__YOUR OBJECTIVE__.
Return, in their exact form, the lines that lie between the start of the data below and the line containing "ATOM 9 N N .", with both ends included.

START RECORDS SHOWN

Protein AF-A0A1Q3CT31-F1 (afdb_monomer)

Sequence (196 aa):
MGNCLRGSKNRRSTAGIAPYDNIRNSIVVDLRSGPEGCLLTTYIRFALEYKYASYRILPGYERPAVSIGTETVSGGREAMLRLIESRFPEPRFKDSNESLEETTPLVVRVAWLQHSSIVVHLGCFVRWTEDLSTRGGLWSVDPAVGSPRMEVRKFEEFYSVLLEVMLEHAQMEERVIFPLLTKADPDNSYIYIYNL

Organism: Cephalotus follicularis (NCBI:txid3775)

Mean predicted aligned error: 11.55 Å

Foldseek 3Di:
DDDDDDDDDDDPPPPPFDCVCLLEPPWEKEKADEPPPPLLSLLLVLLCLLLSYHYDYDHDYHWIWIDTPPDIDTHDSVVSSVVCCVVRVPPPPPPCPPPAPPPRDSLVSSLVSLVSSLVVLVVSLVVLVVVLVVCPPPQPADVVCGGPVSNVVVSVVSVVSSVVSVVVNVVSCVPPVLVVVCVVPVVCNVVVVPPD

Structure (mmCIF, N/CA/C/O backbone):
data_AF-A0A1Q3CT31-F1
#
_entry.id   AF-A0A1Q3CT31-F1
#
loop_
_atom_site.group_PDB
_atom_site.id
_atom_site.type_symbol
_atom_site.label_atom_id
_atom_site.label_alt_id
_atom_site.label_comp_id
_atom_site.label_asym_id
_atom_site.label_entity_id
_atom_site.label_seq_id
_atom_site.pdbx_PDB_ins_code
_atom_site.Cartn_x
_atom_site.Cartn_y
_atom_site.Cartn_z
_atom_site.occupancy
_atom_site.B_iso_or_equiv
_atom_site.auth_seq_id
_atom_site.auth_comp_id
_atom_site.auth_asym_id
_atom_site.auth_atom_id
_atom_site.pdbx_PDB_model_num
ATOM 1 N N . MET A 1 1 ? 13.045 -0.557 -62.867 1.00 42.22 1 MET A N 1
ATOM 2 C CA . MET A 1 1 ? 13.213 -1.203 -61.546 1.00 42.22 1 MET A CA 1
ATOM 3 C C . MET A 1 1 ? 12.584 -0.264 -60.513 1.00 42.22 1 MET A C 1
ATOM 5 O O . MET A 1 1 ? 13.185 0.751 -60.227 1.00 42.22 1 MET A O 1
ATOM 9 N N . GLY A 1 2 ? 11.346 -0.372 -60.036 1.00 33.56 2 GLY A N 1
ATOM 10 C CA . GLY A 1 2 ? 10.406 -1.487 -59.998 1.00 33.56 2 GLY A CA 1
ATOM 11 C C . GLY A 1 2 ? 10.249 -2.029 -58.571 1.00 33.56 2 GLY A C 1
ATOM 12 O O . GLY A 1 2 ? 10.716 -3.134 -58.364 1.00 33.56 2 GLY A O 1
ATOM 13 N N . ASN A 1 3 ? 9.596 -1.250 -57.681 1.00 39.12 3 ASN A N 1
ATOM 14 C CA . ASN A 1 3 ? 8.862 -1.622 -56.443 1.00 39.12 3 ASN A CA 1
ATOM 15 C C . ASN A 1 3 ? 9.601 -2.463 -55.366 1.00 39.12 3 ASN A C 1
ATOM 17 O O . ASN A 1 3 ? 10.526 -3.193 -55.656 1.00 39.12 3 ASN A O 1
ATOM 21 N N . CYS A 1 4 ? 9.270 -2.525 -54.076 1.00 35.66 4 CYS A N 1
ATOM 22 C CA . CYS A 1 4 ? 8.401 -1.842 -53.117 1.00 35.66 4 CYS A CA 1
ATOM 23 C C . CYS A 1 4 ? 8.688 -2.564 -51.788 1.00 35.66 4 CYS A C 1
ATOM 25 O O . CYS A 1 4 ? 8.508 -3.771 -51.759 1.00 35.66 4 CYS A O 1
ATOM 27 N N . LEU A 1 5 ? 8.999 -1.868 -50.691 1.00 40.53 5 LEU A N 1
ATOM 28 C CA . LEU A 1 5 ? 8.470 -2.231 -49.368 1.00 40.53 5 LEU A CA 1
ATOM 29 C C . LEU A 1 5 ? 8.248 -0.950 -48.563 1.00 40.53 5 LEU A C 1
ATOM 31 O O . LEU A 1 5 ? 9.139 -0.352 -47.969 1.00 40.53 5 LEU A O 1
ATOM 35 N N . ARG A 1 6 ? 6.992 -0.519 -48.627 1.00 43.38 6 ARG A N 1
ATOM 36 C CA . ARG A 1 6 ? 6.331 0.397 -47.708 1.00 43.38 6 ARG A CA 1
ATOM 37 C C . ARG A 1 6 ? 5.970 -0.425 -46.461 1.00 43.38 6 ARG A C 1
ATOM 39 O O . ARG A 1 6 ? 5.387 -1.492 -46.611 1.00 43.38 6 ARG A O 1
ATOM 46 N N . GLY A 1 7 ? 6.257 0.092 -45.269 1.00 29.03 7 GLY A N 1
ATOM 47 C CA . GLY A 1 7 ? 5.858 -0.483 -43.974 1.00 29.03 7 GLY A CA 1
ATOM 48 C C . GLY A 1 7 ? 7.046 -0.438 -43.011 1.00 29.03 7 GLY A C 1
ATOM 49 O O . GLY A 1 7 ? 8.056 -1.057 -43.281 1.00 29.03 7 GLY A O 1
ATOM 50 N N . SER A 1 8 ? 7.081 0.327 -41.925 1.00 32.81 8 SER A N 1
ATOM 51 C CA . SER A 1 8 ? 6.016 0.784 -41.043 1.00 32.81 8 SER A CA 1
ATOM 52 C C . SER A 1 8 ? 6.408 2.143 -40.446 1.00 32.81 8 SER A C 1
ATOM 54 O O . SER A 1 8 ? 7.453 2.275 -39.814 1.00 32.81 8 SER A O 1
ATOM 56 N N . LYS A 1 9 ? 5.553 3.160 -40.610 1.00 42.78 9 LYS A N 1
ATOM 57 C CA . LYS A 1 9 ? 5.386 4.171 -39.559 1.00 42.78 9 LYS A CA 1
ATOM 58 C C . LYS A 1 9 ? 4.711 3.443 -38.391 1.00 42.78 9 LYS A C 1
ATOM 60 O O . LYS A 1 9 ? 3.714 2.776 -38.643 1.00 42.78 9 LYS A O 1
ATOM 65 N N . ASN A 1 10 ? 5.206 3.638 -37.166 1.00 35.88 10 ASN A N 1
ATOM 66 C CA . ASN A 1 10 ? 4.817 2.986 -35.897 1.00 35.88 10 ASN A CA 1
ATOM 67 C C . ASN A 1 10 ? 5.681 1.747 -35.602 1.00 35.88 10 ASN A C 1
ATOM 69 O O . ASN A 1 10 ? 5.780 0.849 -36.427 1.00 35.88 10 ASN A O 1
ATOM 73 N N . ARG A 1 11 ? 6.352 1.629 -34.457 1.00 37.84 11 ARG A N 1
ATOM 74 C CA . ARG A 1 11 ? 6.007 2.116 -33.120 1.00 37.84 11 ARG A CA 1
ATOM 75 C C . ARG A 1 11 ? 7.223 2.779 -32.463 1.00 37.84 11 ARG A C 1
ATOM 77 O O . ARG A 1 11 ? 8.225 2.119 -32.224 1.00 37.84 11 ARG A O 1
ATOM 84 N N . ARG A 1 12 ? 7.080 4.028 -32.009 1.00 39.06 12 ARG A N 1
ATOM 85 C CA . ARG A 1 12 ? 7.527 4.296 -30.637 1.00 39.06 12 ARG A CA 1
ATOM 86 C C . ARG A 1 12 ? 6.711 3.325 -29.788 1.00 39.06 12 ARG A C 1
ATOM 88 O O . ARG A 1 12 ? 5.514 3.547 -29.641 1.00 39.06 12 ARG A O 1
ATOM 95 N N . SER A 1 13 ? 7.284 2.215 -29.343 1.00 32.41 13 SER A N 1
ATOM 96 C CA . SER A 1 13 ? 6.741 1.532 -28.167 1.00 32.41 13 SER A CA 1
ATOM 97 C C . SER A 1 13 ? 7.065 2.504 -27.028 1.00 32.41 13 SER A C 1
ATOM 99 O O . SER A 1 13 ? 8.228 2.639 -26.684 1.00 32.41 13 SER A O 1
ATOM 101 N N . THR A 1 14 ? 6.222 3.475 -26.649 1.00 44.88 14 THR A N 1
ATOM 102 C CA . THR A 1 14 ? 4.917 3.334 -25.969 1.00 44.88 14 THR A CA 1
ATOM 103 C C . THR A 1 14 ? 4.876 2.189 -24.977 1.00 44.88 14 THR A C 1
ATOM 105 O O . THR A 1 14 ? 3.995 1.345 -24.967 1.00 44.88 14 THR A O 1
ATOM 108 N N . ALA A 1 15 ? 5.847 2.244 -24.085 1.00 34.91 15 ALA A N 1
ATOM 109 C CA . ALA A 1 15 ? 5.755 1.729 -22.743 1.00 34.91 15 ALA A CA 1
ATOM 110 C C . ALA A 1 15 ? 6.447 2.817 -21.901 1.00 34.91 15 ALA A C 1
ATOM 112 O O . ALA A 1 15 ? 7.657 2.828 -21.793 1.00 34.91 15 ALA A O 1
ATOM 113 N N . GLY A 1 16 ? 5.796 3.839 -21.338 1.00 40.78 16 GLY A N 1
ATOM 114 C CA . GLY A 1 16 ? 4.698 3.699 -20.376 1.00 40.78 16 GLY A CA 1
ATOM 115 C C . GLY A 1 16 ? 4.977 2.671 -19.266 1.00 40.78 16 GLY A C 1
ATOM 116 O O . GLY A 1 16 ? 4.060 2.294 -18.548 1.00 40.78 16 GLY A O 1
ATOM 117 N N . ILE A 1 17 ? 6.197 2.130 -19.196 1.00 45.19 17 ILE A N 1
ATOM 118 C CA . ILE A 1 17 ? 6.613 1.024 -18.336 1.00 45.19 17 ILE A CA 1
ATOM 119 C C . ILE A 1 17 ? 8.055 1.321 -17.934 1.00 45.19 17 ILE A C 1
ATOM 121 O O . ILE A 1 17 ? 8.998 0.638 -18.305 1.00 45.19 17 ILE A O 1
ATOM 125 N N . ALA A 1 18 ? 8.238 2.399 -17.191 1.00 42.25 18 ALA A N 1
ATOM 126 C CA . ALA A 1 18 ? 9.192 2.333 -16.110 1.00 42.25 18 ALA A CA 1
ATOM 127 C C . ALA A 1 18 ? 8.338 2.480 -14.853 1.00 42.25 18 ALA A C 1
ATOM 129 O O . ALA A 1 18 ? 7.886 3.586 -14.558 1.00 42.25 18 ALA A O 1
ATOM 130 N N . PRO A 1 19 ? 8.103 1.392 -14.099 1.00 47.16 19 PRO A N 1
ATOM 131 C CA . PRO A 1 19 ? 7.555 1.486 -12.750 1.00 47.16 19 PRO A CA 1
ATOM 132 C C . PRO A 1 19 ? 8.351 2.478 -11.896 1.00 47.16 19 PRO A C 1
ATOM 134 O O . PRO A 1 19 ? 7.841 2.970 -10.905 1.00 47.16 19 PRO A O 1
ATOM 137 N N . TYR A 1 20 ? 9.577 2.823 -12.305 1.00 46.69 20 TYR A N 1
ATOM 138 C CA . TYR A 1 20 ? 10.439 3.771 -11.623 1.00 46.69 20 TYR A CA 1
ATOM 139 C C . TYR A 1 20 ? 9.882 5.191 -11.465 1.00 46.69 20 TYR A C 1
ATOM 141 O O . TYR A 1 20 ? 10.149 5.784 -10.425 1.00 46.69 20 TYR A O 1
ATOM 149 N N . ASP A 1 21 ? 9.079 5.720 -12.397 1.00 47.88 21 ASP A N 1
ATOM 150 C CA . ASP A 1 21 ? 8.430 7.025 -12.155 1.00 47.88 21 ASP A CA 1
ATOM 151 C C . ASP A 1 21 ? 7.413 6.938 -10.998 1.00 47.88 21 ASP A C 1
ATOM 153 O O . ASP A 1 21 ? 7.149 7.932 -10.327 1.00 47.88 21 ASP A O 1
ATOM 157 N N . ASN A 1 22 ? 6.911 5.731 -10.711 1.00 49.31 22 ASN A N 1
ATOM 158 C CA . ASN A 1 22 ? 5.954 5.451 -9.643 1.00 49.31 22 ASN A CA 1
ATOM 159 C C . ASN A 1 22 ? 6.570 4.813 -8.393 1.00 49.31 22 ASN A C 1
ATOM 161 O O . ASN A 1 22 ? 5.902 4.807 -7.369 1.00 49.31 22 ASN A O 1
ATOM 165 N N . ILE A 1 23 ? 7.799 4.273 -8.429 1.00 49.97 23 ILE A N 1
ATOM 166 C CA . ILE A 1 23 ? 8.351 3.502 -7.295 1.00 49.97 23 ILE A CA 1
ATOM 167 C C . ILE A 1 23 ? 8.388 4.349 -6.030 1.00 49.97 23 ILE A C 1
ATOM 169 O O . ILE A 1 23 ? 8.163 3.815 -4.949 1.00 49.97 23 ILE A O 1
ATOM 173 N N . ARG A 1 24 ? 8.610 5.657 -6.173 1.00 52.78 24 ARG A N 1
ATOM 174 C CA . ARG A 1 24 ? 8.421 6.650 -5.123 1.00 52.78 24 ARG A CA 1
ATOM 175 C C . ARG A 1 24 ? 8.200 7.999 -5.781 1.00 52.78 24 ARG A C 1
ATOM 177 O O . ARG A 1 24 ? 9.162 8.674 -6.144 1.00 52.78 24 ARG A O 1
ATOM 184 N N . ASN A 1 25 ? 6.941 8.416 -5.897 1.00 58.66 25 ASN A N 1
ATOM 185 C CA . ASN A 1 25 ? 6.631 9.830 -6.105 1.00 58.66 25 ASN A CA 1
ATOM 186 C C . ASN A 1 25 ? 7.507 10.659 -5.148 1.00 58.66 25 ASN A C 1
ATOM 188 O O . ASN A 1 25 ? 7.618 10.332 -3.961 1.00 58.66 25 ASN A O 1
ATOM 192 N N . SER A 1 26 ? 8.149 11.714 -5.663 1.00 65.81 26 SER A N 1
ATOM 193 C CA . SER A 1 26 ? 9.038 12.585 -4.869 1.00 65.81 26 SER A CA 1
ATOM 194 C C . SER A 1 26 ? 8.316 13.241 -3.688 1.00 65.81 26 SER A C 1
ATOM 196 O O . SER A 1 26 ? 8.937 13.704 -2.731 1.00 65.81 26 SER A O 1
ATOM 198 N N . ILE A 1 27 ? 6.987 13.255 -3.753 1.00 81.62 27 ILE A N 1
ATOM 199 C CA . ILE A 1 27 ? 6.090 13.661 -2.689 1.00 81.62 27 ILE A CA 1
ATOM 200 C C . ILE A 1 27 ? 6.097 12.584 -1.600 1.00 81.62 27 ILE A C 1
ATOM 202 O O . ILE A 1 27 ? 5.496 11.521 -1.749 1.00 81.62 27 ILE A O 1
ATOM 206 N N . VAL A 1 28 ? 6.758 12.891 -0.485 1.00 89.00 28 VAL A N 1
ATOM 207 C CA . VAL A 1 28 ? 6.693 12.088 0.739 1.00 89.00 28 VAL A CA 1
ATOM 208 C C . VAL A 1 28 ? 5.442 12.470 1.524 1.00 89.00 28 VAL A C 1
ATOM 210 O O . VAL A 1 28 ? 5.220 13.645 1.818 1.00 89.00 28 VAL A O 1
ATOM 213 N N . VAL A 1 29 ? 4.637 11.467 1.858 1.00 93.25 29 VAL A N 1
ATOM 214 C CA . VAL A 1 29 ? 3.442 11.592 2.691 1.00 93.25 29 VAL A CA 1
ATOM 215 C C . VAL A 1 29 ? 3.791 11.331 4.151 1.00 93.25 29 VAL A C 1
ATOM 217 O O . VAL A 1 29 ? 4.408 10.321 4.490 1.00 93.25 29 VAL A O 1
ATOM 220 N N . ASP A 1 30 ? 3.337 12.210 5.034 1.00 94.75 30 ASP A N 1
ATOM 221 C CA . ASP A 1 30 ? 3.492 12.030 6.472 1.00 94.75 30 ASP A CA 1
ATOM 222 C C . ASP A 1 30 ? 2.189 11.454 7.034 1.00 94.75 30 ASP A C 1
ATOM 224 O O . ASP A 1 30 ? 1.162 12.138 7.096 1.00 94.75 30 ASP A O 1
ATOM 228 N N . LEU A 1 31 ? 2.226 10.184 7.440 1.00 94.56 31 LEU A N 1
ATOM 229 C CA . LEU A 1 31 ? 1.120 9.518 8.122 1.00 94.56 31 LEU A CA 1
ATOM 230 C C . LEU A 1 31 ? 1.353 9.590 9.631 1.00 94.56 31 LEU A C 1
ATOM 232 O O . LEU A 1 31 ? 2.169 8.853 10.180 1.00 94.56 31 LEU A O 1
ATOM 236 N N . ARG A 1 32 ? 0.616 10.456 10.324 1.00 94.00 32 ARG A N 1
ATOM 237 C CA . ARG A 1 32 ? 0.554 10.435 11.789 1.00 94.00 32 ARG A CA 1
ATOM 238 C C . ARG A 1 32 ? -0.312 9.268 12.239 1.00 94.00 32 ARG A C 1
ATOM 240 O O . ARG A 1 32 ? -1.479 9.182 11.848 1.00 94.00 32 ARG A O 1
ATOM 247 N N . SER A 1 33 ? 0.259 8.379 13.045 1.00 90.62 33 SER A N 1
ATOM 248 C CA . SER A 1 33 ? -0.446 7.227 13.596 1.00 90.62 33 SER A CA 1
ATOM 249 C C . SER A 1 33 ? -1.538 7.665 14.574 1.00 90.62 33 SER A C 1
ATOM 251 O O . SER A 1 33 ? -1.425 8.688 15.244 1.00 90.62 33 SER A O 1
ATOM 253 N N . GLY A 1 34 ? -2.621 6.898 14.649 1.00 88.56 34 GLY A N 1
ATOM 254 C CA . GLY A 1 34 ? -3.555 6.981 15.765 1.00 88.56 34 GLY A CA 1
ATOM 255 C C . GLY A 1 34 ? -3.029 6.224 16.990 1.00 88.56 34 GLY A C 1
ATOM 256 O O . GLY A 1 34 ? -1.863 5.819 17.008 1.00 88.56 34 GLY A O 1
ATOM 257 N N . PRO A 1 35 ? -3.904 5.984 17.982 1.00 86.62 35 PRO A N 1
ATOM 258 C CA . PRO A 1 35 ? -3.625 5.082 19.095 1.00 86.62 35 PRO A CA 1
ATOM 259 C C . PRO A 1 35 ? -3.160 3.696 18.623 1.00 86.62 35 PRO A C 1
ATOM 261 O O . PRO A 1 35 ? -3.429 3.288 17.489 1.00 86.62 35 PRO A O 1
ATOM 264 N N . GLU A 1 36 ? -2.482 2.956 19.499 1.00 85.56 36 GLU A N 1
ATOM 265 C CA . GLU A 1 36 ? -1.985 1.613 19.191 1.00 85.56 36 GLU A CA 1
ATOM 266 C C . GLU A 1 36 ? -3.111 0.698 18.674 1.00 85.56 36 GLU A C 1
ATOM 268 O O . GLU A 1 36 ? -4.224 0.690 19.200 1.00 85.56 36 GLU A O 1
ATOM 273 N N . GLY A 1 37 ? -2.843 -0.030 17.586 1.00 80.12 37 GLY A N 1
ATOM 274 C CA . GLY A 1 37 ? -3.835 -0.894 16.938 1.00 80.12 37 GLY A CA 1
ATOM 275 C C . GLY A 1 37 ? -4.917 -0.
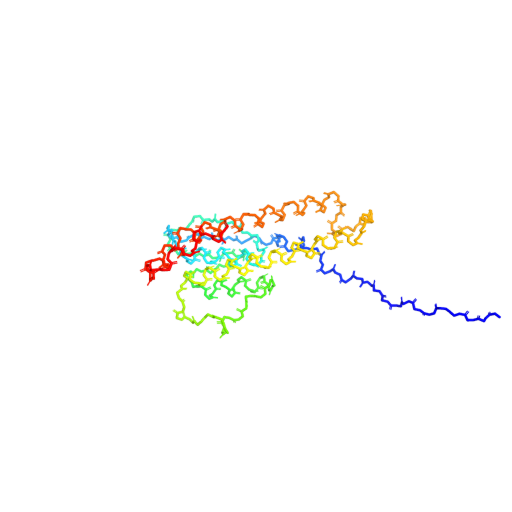164 16.126 1.00 80.12 37 GLY A C 1
ATOM 276 O O . GLY A 1 37 ? -5.901 -0.788 15.726 1.00 80.12 37 GLY A O 1
ATOM 277 N N . CYS A 1 38 ? -4.776 1.140 15.852 1.00 86.62 38 CYS A N 1
ATOM 278 C CA . CYS A 1 38 ? -5.758 1.890 15.066 1.00 86.62 38 CYS A CA 1
ATOM 279 C C . CYS A 1 38 ? -5.899 1.350 13.628 1.00 86.62 38 CYS A C 1
ATOM 281 O O . CYS A 1 38 ? -5.065 1.611 12.758 1.00 86.62 38 CYS A O 1
ATOM 283 N N . LEU A 1 39 ? -7.024 0.679 13.347 1.00 86.94 39 LEU A N 1
ATOM 284 C CA . LEU A 1 39 ? -7.344 0.141 12.017 1.00 86.94 39 LEU A CA 1
ATOM 285 C C . LEU A 1 39 ? -7.366 1.208 10.921 1.00 86.94 39 LEU A C 1
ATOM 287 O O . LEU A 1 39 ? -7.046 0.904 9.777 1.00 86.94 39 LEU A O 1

END RECORDS SHOWN

__RESPONSE BELOW__.
Protein AF-A0A1Q3CT31-F1 (afdb_monomer)

Sequence (196 aa):
MGNCLRGSKNRRSTAGIAPYDNIRNSIVVDLRSGPEGCLLTTYIRFALEYKYASYRILPGYERPAVSIGTETVSGGREAMLRLIESRFPEPRFKDSNESLEETTPLVVRVAWLQHSSIVVHLGCFVRWTEDLSTRGGLWSVDPAVGSPRMEVRKFEEFYSVLLEVMLEHAQMEERVIFPLLTKADPDNSYIYIYNL

Organism: Cephalotus follicularis (NCBI:txid3775)

Mean predicted aligned error: 11.55 Å

Foldseek 3Di:
DDDDDDDDDDDPPPPPFDCVCLLEPPWEKEKADEPPPPLLSLLLVLLCLLLSYHYDYDHDYHWIWIDTPPDIDTHDSVVSSVVCCVVRVPPPPPPCPPPAPPPRDSLVSSLVSLVSSLVVLVVSLVVLVVVLVVCPPPQPADVVCGGPVSNVVVSVVSVVSSVVSVVVNVVSCVPPVLVVVCVVPVVCNVVVVPPD

Structure (mmCIF, N/CA/C/O backbone):
data_AF-A0A1Q3CT31-F1
#
_entry.id   AF-A0A1Q3CT31-F1
#
loop_
_atom_site.group_PDB
_atom_site.id
_atom_site.type_symbol
_atom_site.label_atom_id
_atom_site.label_alt_id
_atom_site.label_comp_id
_atom_site.label_asym_id
_atom_site.label_entity_id
_atom_site.label_seq_id
_atom_site.pdbx_PDB_ins_code
_atom_site.Cartn_x
_atom_site.Cartn_y
_atom_site.Cartn_z
_atom_site.occupancy
_atom_site.B_iso_or_equiv
_atom_site.auth_seq_id
_atom_site.auth_comp_id
_atom_site.auth_asym_id
_atom_site.auth_atom_id
_atom_site.pdbx_PDB_model_num
ATOM 1 N N . MET A 1 1 ? 13.045 -0.557 -62.867 1.00 42.22 1 MET A N 1
ATOM 2 C CA . MET A 1 1 ? 13.213 -1.203 -61.546 1.00 42.22 1 MET A CA 1
ATOM 3 C C . MET A 1 1 ? 12.584 -0.264 -60.513 1.00 42.22 1 MET A C 1
ATOM 5 O O . MET A 1 1 ? 13.185 0.751 -60.227 1.00 42.22 1 MET A O 1
ATOM 9 N N . GLY A 1 2 ? 11.346 -0.372 -60.036 1.00 33.56 2 GLY A N 1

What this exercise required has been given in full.